***** Exercise materials
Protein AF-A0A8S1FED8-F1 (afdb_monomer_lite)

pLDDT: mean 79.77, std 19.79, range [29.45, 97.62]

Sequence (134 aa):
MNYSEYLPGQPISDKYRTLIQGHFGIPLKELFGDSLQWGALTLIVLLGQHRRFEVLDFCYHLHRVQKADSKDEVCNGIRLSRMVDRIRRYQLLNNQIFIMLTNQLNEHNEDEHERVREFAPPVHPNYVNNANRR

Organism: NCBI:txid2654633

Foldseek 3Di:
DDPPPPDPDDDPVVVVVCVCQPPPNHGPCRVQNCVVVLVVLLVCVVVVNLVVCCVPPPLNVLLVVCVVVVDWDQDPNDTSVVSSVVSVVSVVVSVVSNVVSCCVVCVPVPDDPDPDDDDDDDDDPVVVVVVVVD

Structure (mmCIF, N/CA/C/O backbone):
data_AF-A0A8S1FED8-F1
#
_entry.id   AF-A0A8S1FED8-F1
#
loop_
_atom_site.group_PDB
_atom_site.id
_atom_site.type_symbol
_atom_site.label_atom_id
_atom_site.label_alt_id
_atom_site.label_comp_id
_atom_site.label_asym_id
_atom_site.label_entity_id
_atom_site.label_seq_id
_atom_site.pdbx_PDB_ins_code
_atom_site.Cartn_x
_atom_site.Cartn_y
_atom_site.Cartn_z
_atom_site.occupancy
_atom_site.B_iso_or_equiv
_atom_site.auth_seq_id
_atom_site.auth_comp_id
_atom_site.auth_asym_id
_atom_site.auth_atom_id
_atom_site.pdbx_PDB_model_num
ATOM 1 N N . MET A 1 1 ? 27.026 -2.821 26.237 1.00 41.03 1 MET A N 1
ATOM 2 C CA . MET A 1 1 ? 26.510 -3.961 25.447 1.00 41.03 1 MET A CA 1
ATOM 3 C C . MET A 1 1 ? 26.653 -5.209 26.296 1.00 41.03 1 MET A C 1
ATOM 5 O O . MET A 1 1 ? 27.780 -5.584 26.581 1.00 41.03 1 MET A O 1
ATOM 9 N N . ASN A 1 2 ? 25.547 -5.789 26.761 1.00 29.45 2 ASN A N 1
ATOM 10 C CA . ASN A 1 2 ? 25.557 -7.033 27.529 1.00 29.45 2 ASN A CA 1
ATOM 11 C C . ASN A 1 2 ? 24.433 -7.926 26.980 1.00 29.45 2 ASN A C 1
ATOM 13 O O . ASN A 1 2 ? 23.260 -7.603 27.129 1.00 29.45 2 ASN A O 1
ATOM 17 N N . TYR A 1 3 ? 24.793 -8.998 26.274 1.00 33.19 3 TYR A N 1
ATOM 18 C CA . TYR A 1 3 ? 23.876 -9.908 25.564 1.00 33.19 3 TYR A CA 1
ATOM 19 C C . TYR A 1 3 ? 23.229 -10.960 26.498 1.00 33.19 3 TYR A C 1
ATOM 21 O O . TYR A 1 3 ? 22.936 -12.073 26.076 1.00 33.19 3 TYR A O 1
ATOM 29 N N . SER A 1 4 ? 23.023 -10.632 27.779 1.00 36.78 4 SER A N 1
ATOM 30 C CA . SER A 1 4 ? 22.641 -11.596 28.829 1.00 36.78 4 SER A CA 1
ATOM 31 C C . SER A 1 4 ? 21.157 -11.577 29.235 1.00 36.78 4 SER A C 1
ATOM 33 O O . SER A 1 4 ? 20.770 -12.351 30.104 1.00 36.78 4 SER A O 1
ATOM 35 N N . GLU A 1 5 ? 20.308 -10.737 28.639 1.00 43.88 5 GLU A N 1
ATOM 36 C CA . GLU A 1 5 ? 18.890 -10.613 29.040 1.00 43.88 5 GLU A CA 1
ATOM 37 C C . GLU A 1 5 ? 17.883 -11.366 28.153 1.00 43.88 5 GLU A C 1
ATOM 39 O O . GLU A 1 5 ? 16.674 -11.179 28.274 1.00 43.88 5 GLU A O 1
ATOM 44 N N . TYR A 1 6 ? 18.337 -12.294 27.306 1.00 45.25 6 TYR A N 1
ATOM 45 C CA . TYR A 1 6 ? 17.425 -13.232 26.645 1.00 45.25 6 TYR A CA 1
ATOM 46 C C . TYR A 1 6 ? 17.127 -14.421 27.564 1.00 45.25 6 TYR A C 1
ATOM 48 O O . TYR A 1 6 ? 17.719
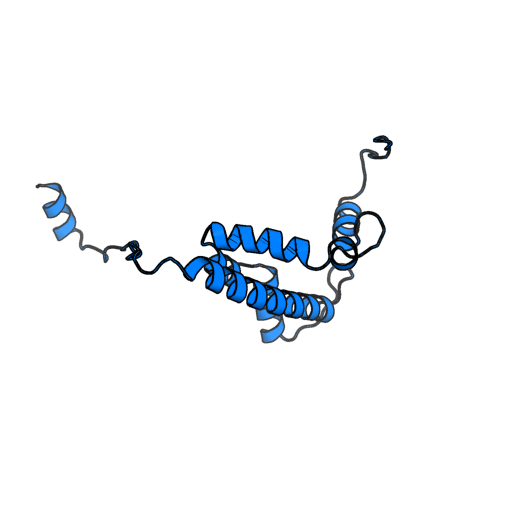 -15.490 27.438 1.00 45.25 6 TYR A O 1
ATOM 56 N N . LEU A 1 7 ? 16.196 -14.236 28.503 1.00 47.03 7 LEU A N 1
ATOM 57 C CA . LEU A 1 7 ? 15.650 -15.347 29.283 1.00 47.03 7 LEU A CA 1
ATOM 58 C C . LEU A 1 7 ? 14.759 -16.234 28.385 1.00 47.03 7 LEU A C 1
ATOM 60 O O . LEU A 1 7 ? 13.790 -15.737 27.797 1.00 47.03 7 LEU A O 1
ATOM 64 N N . PRO A 1 8 ? 15.042 -17.545 28.270 1.00 42.75 8 PRO A N 1
ATOM 65 C CA . PRO A 1 8 ? 14.206 -18.463 27.508 1.00 42.75 8 PRO A CA 1
ATOM 66 C C . PRO A 1 8 ? 12.884 -18.685 28.259 1.00 42.75 8 PRO A C 1
ATOM 68 O O . PRO A 1 8 ? 12.881 -19.172 29.384 1.00 42.75 8 PRO A O 1
ATOM 71 N N . GLY A 1 9 ? 11.755 -18.316 27.641 1.00 54.88 9 GLY A N 1
ATOM 72 C CA . GLY A 1 9 ? 10.414 -18.563 28.201 1.00 54.88 9 GLY A CA 1
ATOM 73 C C . GLY A 1 9 ? 9.440 -17.380 28.221 1.00 54.88 9 GLY A C 1
ATOM 74 O O . GLY A 1 9 ? 8.337 -17.529 28.735 1.00 54.88 9 GLY A O 1
ATOM 75 N N . GLN A 1 10 ? 9.792 -16.218 27.661 1.00 50.44 10 GLN A N 1
ATOM 76 C CA . GLN A 1 10 ? 8.873 -15.070 27.612 1.00 50.44 10 GLN A CA 1
ATOM 77 C C . GLN A 1 10 ? 7.602 -15.381 26.778 1.00 50.44 10 GLN A C 1
ATOM 79 O O . GLN A 1 10 ? 7.721 -15.878 25.643 1.00 50.44 10 GLN A O 1
ATOM 84 N N . PRO A 1 11 ? 6.390 -15.087 27.303 1.00 50.12 11 PRO A N 1
ATOM 85 C CA . PRO A 1 11 ? 5.131 -15.337 26.609 1.00 50.12 11 PRO A CA 1
ATOM 86 C C . PRO A 1 11 ? 5.091 -14.620 25.257 1.00 50.12 11 PRO A C 1
ATOM 88 O O . PRO A 1 11 ? 5.597 -13.511 25.095 1.00 50.12 11 PRO A O 1
ATOM 91 N N . ILE A 1 12 ? 4.451 -15.239 24.262 1.00 52.22 12 ILE A N 1
ATOM 92 C CA . ILE A 1 12 ? 4.328 -14.682 22.903 1.00 52.22 12 ILE A CA 1
ATOM 93 C C . ILE A 1 12 ? 3.704 -13.272 22.901 1.00 52.22 12 ILE A C 1
ATOM 95 O O . ILE A 1 12 ? 4.079 -12.450 22.067 1.00 52.22 12 ILE A O 1
ATOM 99 N N . SER A 1 13 ? 2.842 -12.947 23.872 1.00 51.34 13 SER A N 1
ATOM 100 C CA . SER A 1 13 ? 2.227 -11.619 24.008 1.00 51.34 13 SER A CA 1
ATOM 101 C C . SER A 1 13 ? 3.232 -10.489 24.233 1.00 51.34 13 SER A C 1
ATOM 103 O O . SER A 1 13 ? 3.028 -9.383 23.733 1.00 51.34 13 SER A O 1
ATOM 105 N N . ASP A 1 14 ? 4.331 -10.750 24.940 1.00 48.50 14 ASP A N 1
ATOM 106 C CA . ASP A 1 14 ? 5.298 -9.707 25.299 1.00 48.50 14 ASP A CA 1
ATOM 107 C C . ASP A 1 14 ? 6.255 -9.382 24.151 1.00 48.50 14 ASP A C 1
ATOM 109 O O . ASP A 1 14 ? 6.729 -8.252 24.038 1.00 48.50 14 ASP A O 1
ATOM 113 N N . LYS A 1 15 ? 6.411 -10.322 23.212 1.00 51.31 15 LYS A N 1
ATOM 114 C CA . LYS A 1 15 ? 7.135 -10.155 21.938 1.00 51.31 15 LYS A CA 1
ATOM 115 C C . LYS A 1 15 ? 6.438 -9.128 21.041 1.00 51.31 15 LYS A C 1
ATOM 117 O O . LYS A 1 15 ? 7.067 -8.257 20.447 1.00 51.31 15 LYS A O 1
ATOM 122 N N . TYR A 1 16 ? 5.107 -9.201 20.971 1.00 48.56 16 TYR A N 1
ATOM 123 C CA . TYR A 1 16 ? 4.300 -8.239 20.217 1.00 48.56 16 TYR A CA 1
ATOM 124 C C . TYR A 1 16 ? 4.200 -6.886 20.928 1.00 48.56 16 TYR A C 1
ATOM 126 O O . TYR A 1 16 ? 4.163 -5.846 20.270 1.00 48.56 16 TYR A O 1
ATOM 134 N N . ARG A 1 17 ? 4.229 -6.876 22.266 1.00 45.62 17 ARG A N 1
ATOM 135 C CA . ARG A 1 17 ? 4.296 -5.646 23.068 1.00 45.62 17 ARG A CA 1
ATOM 136 C C . ARG A 1 17 ? 5.575 -4.851 22.777 1.00 45.62 17 ARG A C 1
ATOM 138 O O . ARG A 1 17 ? 5.484 -3.648 22.545 1.00 45.62 17 ARG A O 1
ATOM 145 N N . THR A 1 18 ? 6.731 -5.513 22.689 1.00 50.12 18 THR A N 1
ATOM 146 C CA . THR A 1 18 ? 8.014 -4.877 22.320 1.00 50.12 18 THR A CA 1
ATOM 147 C C . THR A 1 18 ? 8.032 -4.364 20.878 1.00 50.12 18 THR A C 1
ATOM 149 O O . THR A 1 18 ? 8.588 -3.301 20.617 1.00 50.12 18 THR A O 1
ATOM 152 N N . LEU A 1 19 ? 7.375 -5.056 19.942 1.00 50.72 19 LEU A N 1
ATOM 153 C CA . LEU A 1 19 ? 7.239 -4.603 18.548 1.00 50.72 19 LEU A CA 1
ATOM 154 C C . LEU A 1 19 ? 6.352 -3.357 18.397 1.00 50.72 19 LEU A C 1
ATOM 156 O O . LEU A 1 19 ? 6.618 -2.508 17.549 1.00 50.72 19 LEU A O 1
ATOM 160 N N . ILE A 1 20 ? 5.308 -3.224 19.219 1.00 51.00 20 ILE A N 1
ATOM 161 C CA . ILE A 1 20 ? 4.379 -2.082 19.164 1.00 51.00 20 ILE A CA 1
ATOM 162 C C . ILE A 1 20 ? 4.930 -0.866 19.923 1.00 51.00 20 ILE A C 1
ATOM 164 O O . ILE A 1 20 ? 4.634 0.273 19.553 1.00 51.00 20 ILE A O 1
ATOM 168 N N . GLN A 1 21 ? 5.718 -1.099 20.973 1.00 47.81 21 GLN A N 1
ATOM 169 C CA . GLN A 1 21 ? 6.217 -0.057 21.869 1.00 47.81 21 GLN A CA 1
ATOM 170 C C . GLN A 1 21 ? 7.699 0.288 21.668 1.00 47.81 21 GLN A C 1
ATOM 172 O O . GLN A 1 21 ? 8.167 1.211 22.314 1.00 47.81 21 GLN A O 1
ATOM 177 N N . GLY A 1 22 ? 8.446 -0.408 20.806 1.00 47.06 22 GLY A N 1
ATOM 178 C CA . GLY A 1 22 ? 9.900 -0.248 20.722 1.00 47.06 22 GLY A CA 1
ATOM 179 C C . GLY A 1 22 ? 10.605 -0.780 21.977 1.00 47.06 22 GLY A C 1
ATOM 180 O O . GLY A 1 22 ? 10.003 -0.941 23.037 1.00 47.06 22 GLY A O 1
ATOM 181 N N . HIS A 1 23 ? 11.908 -1.044 21.882 1.00 46.50 23 HIS A N 1
ATOM 182 C CA . HIS A 1 23 ? 12.721 -1.662 22.945 1.00 46.50 23 HIS A CA 1
ATOM 183 C C . HIS A 1 23 ? 12.841 -0.815 24.247 1.00 46.50 23 HIS A C 1
ATOM 185 O O . HIS A 1 23 ? 13.595 -1.171 25.143 1.00 46.50 23 HIS A O 1
ATOM 191 N N . PHE A 1 24 ? 12.091 0.294 24.362 1.00 50.62 24 PHE A N 1
ATOM 192 C CA . PHE A 1 24 ? 12.078 1.239 25.489 1.00 50.62 24 PHE A CA 1
ATOM 193 C C . PHE A 1 24 ? 10.704 1.888 25.768 1.00 50.62 24 PHE A C 1
ATOM 195 O O . PHE A 1 24 ? 10.633 2.860 26.514 1.00 50.62 24 PHE A O 1
ATOM 202 N N . GLY A 1 25 ? 9.602 1.423 25.165 1.00 52.47 25 GLY A N 1
ATOM 203 C CA . GLY A 1 25 ? 8.312 2.125 25.290 1.00 52.47 25 GLY A CA 1
ATOM 204 C C . GLY A 1 25 ? 8.128 3.308 24.324 1.00 52.47 25 GLY A C 1
ATOM 205 O O . GLY A 1 25 ? 7.072 3.938 24.326 1.00 52.47 25 GLY A O 1
ATOM 206 N N . ILE A 1 26 ? 9.140 3.587 23.496 1.00 55.28 26 ILE A N 1
ATOM 207 C CA . ILE A 1 26 ? 9.171 4.656 22.497 1.00 55.28 26 ILE A CA 1
ATOM 208 C C . ILE A 1 26 ? 8.605 4.145 21.153 1.00 55.28 26 ILE A C 1
ATOM 210 O O . ILE A 1 26 ? 9.179 3.227 20.555 1.00 55.28 26 ILE A O 1
ATOM 214 N N . PRO A 1 27 ? 7.521 4.742 20.620 1.00 66.75 27 PRO A N 1
ATOM 215 C CA . PRO A 1 27 ? 6.991 4.420 19.298 1.00 66.75 27 PRO A CA 1
ATOM 216 C C . PRO A 1 27 ? 8.072 4.473 18.208 1.00 66.75 27 PRO A C 1
ATOM 218 O O . PRO A 1 27 ? 8.858 5.412 18.155 1.00 66.75 27 PRO A O 1
ATOM 221 N N . LEU 
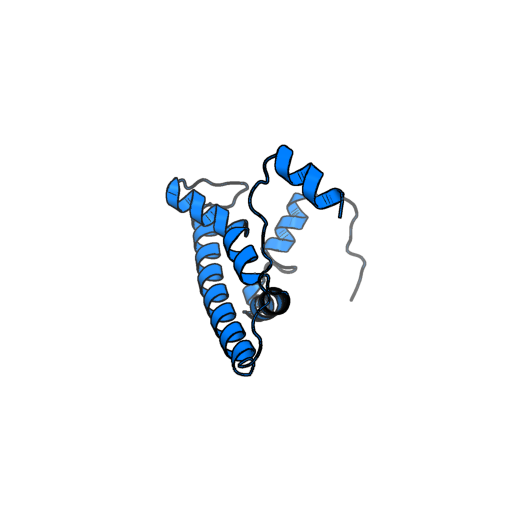A 1 28 ? 8.068 3.525 17.262 1.00 71.44 28 LEU A N 1
ATOM 222 C CA . LEU A 1 28 ? 9.065 3.467 16.174 1.00 71.44 28 LEU A CA 1
ATOM 223 C C . LEU A 1 28 ? 9.219 4.784 15.394 1.00 71.44 28 LEU A C 1
ATOM 225 O O . LEU A 1 28 ? 10.319 5.112 14.959 1.00 71.44 28 LEU A O 1
ATOM 229 N N . LYS A 1 29 ? 8.134 5.556 15.247 1.00 73.06 29 LYS A N 1
ATOM 230 C CA . LYS A 1 29 ? 8.170 6.881 14.612 1.00 73.06 29 LYS A CA 1
ATOM 231 C C . LYS A 1 29 ? 8.962 7.913 15.422 1.00 73.06 29 LYS A C 1
ATOM 233 O O . LYS A 1 29 ? 9.574 8.786 14.829 1.00 73.06 29 LYS A O 1
ATOM 238 N N . GLU A 1 30 ? 8.982 7.829 16.744 1.00 75.00 30 GLU A N 1
ATOM 239 C CA . GLU A 1 30 ? 9.810 8.714 17.575 1.00 75.00 30 GLU A CA 1
ATOM 240 C C . GLU A 1 30 ? 11.291
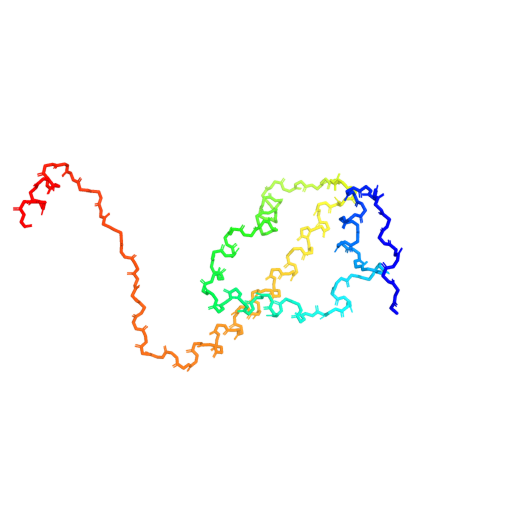 8.317 17.518 1.00 75.00 30 GLU A C 1
ATOM 242 O O . GLU A 1 30 ? 12.155 9.181 17.607 1.00 75.00 30 GLU A O 1
ATOM 247 N N . LEU A 1 31 ? 11.589 7.030 17.301 1.00 81.19 31 LEU A N 1
ATOM 248 C CA . LEU A 1 31 ? 12.963 6.536 17.197 1.00 81.19 31 LEU A CA 1
ATOM 249 C C . LEU A 1 31 ? 13.592 6.773 15.813 1.00 81.19 31 LEU A C 1
ATOM 251 O O . LEU A 1 31 ? 14.756 7.150 15.723 1.00 81.19 31 LEU A O 1
ATOM 255 N N . PHE A 1 32 ? 12.837 6.544 14.736 1.00 83.06 32 PHE A N 1
ATOM 256 C CA . PHE A 1 32 ? 13.353 6.569 13.359 1.00 83.06 32 PHE A CA 1
ATOM 257 C C . PHE A 1 32 ? 12.724 7.653 12.475 1.00 83.06 32 PHE A C 1
ATOM 259 O O . PHE A 1 32 ? 13.136 7.832 11.325 1.00 83.06 32 PHE A O 1
ATOM 266 N N . GLY A 1 33 ? 11.717 8.378 12.963 1.00 88.12 33 GLY A N 1
ATOM 267 C CA . GLY A 1 33 ? 10.961 9.319 12.141 1.00 88.12 33 GLY A CA 1
ATOM 268 C C . GLY A 1 33 ? 10.282 8.617 10.965 1.00 88.12 33 GLY A C 1
ATOM 269 O O . GLY A 1 33 ? 9.725 7.525 11.101 1.00 88.12 33 GLY A O 1
ATOM 270 N N . ASP A 1 34 ? 10.366 9.246 9.793 1.00 90.00 34 ASP A N 1
ATOM 271 C CA . ASP A 1 34 ? 9.820 8.711 8.542 1.00 90.00 34 ASP A CA 1
ATOM 272 C C . ASP A 1 34 ? 10.852 7.893 7.745 1.00 90.00 34 ASP A C 1
ATOM 274 O O . ASP A 1 34 ? 10.500 7.268 6.746 1.00 90.00 34 ASP A O 1
ATOM 278 N N . SER A 1 35 ? 12.117 7.849 8.187 1.00 93.19 35 SER A N 1
ATOM 279 C CA . SER A 1 35 ? 13.213 7.188 7.457 1.00 93.19 35 SER A CA 1
ATOM 280 C C . SER A 1 35 ? 12.960 5.697 7.221 1.00 93.19 35 SER A C 1
ATOM 282 O O . SER A 1 35 ? 13.237 5.186 6.137 1.00 93.19 35 SER A O 1
ATOM 284 N N . LEU A 1 36 ? 12.352 5.012 8.195 1.00 91.81 36 LEU A N 1
ATOM 285 C CA . LEU A 1 36 ? 11.965 3.609 8.064 1.00 91.81 36 LEU A CA 1
ATOM 286 C C . LEU A 1 36 ? 10.966 3.410 6.916 1.00 91.81 36 LEU A C 1
ATOM 288 O O . LEU A 1 36 ? 11.091 2.463 6.140 1.00 91.81 36 LEU A O 1
ATOM 292 N N . GLN A 1 37 ? 10.003 4.326 6.787 1.00 93.12 37 GLN A N 1
ATOM 293 C CA . GLN A 1 37 ? 9.002 4.266 5.730 1.00 93.12 37 GLN A CA 1
ATOM 294 C C . GLN A 1 37 ? 9.626 4.566 4.368 1.00 93.12 37 GLN A C 1
ATOM 296 O O . GLN A 1 37 ? 9.387 3.831 3.414 1.00 93.12 37 GLN A O 1
ATOM 301 N N . TRP A 1 38 ? 10.485 5.584 4.294 1.00 96.06 38 TRP A N 1
ATOM 302 C CA . TRP A 1 38 ? 11.255 5.897 3.091 1.00 96.06 38 TRP A CA 1
ATOM 303 C C . TRP A 1 38 ? 12.084 4.703 2.614 1.00 96.06 38 TRP A C 1
ATOM 305 O O . TRP A 1 38 ? 12.000 4.337 1.444 1.00 96.06 38 TRP A O 1
ATOM 315 N N . GLY A 1 39 ? 12.823 4.045 3.511 1.00 96.56 39 GLY A N 1
ATOM 316 C CA . GLY A 1 39 ? 13.639 2.880 3.167 1.00 96.56 39 GLY A CA 1
ATOM 317 C C . GLY A 1 39 ? 12.808 1.699 2.659 1.00 96.56 39 GLY A C 1
ATOM 318 O O . GLY A 1 39 ? 13.087 1.155 1.589 1.00 96.56 39 GLY A O 1
ATOM 319 N N . ALA A 1 40 ? 11.749 1.330 3.385 1.00 95.50 40 ALA A N 1
ATOM 320 C CA . ALA A 1 40 ? 10.893 0.206 3.006 1.00 95.50 40 ALA A CA 1
ATOM 321 C C . ALA A 1 40 ? 10.161 0.447 1.675 1.00 95.50 40 ALA A C 1
ATOM 323 O O . ALA A 1 40 ? 10.126 -0.433 0.814 1.00 95.50 40 ALA A O 1
ATOM 324 N N . LEU A 1 41 ? 9.598 1.643 1.482 1.00 97.06 41 LEU A N 1
ATOM 325 C CA . LEU A 1 41 ? 8.867 1.967 0.258 1.00 97.06 41 LEU A CA 1
ATOM 326 C C . LEU A 1 41 ? 9.789 2.138 -0.946 1.00 97.06 41 LEU A C 1
ATOM 328 O O . LEU A 1 41 ? 9.403 1.746 -2.043 1.00 97.06 41 LEU A O 1
ATOM 332 N N . THR A 1 42 ? 11.016 2.627 -0.749 1.00 97.31 42 THR A N 1
ATOM 333 C CA . THR A 1 42 ? 12.036 2.648 -1.809 1.00 97.31 42 THR A CA 1
ATOM 334 C C . THR A 1 42 ? 12.284 1.240 -2.338 1.00 97.31 42 THR A C 1
ATOM 336 O O . THR A 1 42 ? 12.230 1.025 -3.546 1.00 97.31 42 THR A O 1
ATOM 339 N N . LEU A 1 43 ? 12.451 0.252 -1.453 1.00 97.38 43 LEU A N 1
ATOM 340 C CA . LEU A 1 43 ? 12.625 -1.140 -1.868 1.00 97.38 43 LEU A CA 1
ATOM 341 C C . LEU A 1 43 ? 11.409 -1.668 -2.647 1.00 97.38 43 LEU A C 1
ATOM 343 O O . LEU A 1 43 ? 11.568 -2.314 -3.680 1.00 97.38 43 LEU A O 1
ATOM 347 N N . ILE A 1 44 ? 10.190 -1.368 -2.188 1.00 96.50 44 ILE A N 1
ATOM 348 C CA . ILE A 1 44 ? 8.952 -1.770 -2.876 1.00 96.50 44 ILE A CA 1
ATOM 349 C C . ILE A 1 44 ? 8.869 -1.167 -4.287 1.00 96.50 44 ILE A C 1
ATOM 351 O O . ILE A 1 44 ? 8.461 -1.865 -5.221 1.00 96.50 44 ILE A O 1
ATOM 355 N N . VAL A 1 45 ? 9.241 0.106 -4.453 1.00 95.31 45 VAL A N 1
ATOM 356 C CA . VAL A 1 45 ? 9.230 0.792 -5.755 1.00 95.31 45 VAL A CA 1
ATOM 357 C C . VAL A 1 45 ? 10.289 0.218 -6.687 1.00 95.31 45 VAL A C 1
ATOM 359 O O . VAL A 1 45 ? 9.950 -0.128 -7.814 1.00 95.31 45 VAL A O 1
ATOM 362 N N . LEU A 1 46 ? 11.527 0.043 -6.215 1.00 94.00 46 LEU A N 1
ATOM 363 C CA . LEU A 1 46 ? 12.625 -0.509 -7.018 1.00 94.00 46 LEU A CA 1
ATOM 364 C C . LEU A 1 46 ? 12.346 -1.941 -7.502 1.00 94.00 46 LEU A C 1
ATOM 366 O O . LEU A 1 46 ? 12.822 -2.341 -8.558 1.00 94.00 46 LEU A O 1
ATOM 370 N N . LEU A 1 47 ? 11.542 -2.709 -6.762 1.00 94.94 47 LEU A N 1
ATOM 371 C CA . LEU A 1 47 ? 11.083 -4.043 -7.171 1.00 94.94 47 LEU A CA 1
ATOM 372 C C . LEU A 1 47 ? 9.838 -4.018 -8.083 1.00 94.94 47 LEU A C 1
ATOM 374 O O . LEU A 1 47 ? 9.295 -5.078 -8.414 1.00 94.94 47 LEU A O 1
ATOM 378 N N . GLY A 1 48 ? 9.316 -2.838 -8.430 1.00 92.12 48 GLY A N 1
ATOM 379 C CA . GLY A 1 48 ? 8.098 -2.680 -9.229 1.00 92.12 48 GLY A CA 1
ATOM 380 C C . GLY A 1 48 ? 6.824 -3.175 -8.531 1.00 92.12 48 GLY A C 1
ATOM 381 O O . GLY A 1 48 ? 5.830 -3.478 -9.187 1.00 92.12 48 GLY A O 1
ATOM 382 N N . GLN A 1 49 ? 6.820 -3.301 -7.198 1.00 95.38 49 GLN A N 1
ATOM 383 C CA . GLN A 1 49 ? 5.728 -3.950 -6.455 1.00 95.38 49 GLN A CA 1
ATOM 384 C C . GLN A 1 49 ? 4.701 -2.979 -5.854 1.00 95.38 49 GLN A C 1
ATOM 386 O O . GLN A 1 49 ? 3.738 -3.434 -5.236 1.00 95.38 49 GLN A O 1
ATOM 391 N N . HIS A 1 50 ? 4.849 -1.664 -6.038 1.00 94.81 50 HIS A N 1
ATOM 392 C CA . HIS A 1 50 ? 3.994 -0.651 -5.398 1.00 94.81 50 HIS A CA 1
ATOM 393 C C . HIS A 1 50 ? 2.485 -0.857 -5.659 1.00 94.81 50 HIS A C 1
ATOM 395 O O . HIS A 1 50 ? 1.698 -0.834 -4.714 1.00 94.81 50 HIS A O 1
**********
** Activity **
Starting with the line with "ATOM 328 O O" above and going on through the line with "ATOM 348 C CA", transcribe every line exactly, both ends included, and add nothing.

** Task solution **
ATOM 328 O O . LEU A 1 41 ? 9.403 1.746 -2.043 1.00 97.06 41 LEU A O 1
ATOM 332 N N . THR A 1 42 ? 11.016 2.627 -0.749 1.00 97.31 42 THR A N 1
ATOM 333 C CA . THR A 1 42 ? 12.036 2.648 -1.809 1.00 97.31 42 THR A CA 1
ATOM 334 C C . THR A 1 42 ? 12.284 1.240 -2.338 1.00 97.31 42 THR A C 1
ATOM 336 O O . THR A 1 42 ? 12.230 1.025 -3.546 1.00 97.31 42 THR A O 1
ATOM 339 N N . LEU A 1 43 ? 12.451 0.252 -1.453 1.00 97.38 43 LEU A N 1
ATOM 340 C CA . LEU A 1 43 ? 12.625 -1.140 -1.868 1.00 97.38 43 LEU A CA 1
ATOM 341 C C . LEU A 1 43 ? 11.409 -1.668 -2.647 1.00 97.38 43 LEU A C 1
ATOM 343 O O . LEU A 1 43 ? 11.568 -2.314 -3.680 1.00 97.38 43 LEU A O 1
ATOM 347 N N . ILE A 1 44 ? 10.190 -1.368 -2.188 1.00 96.50 44 ILE A N 1
ATOM 348 C CA . ILE A 1 44 ? 8.952 -1.770 -2.876 1.00 96.50 44 ILE A CA 1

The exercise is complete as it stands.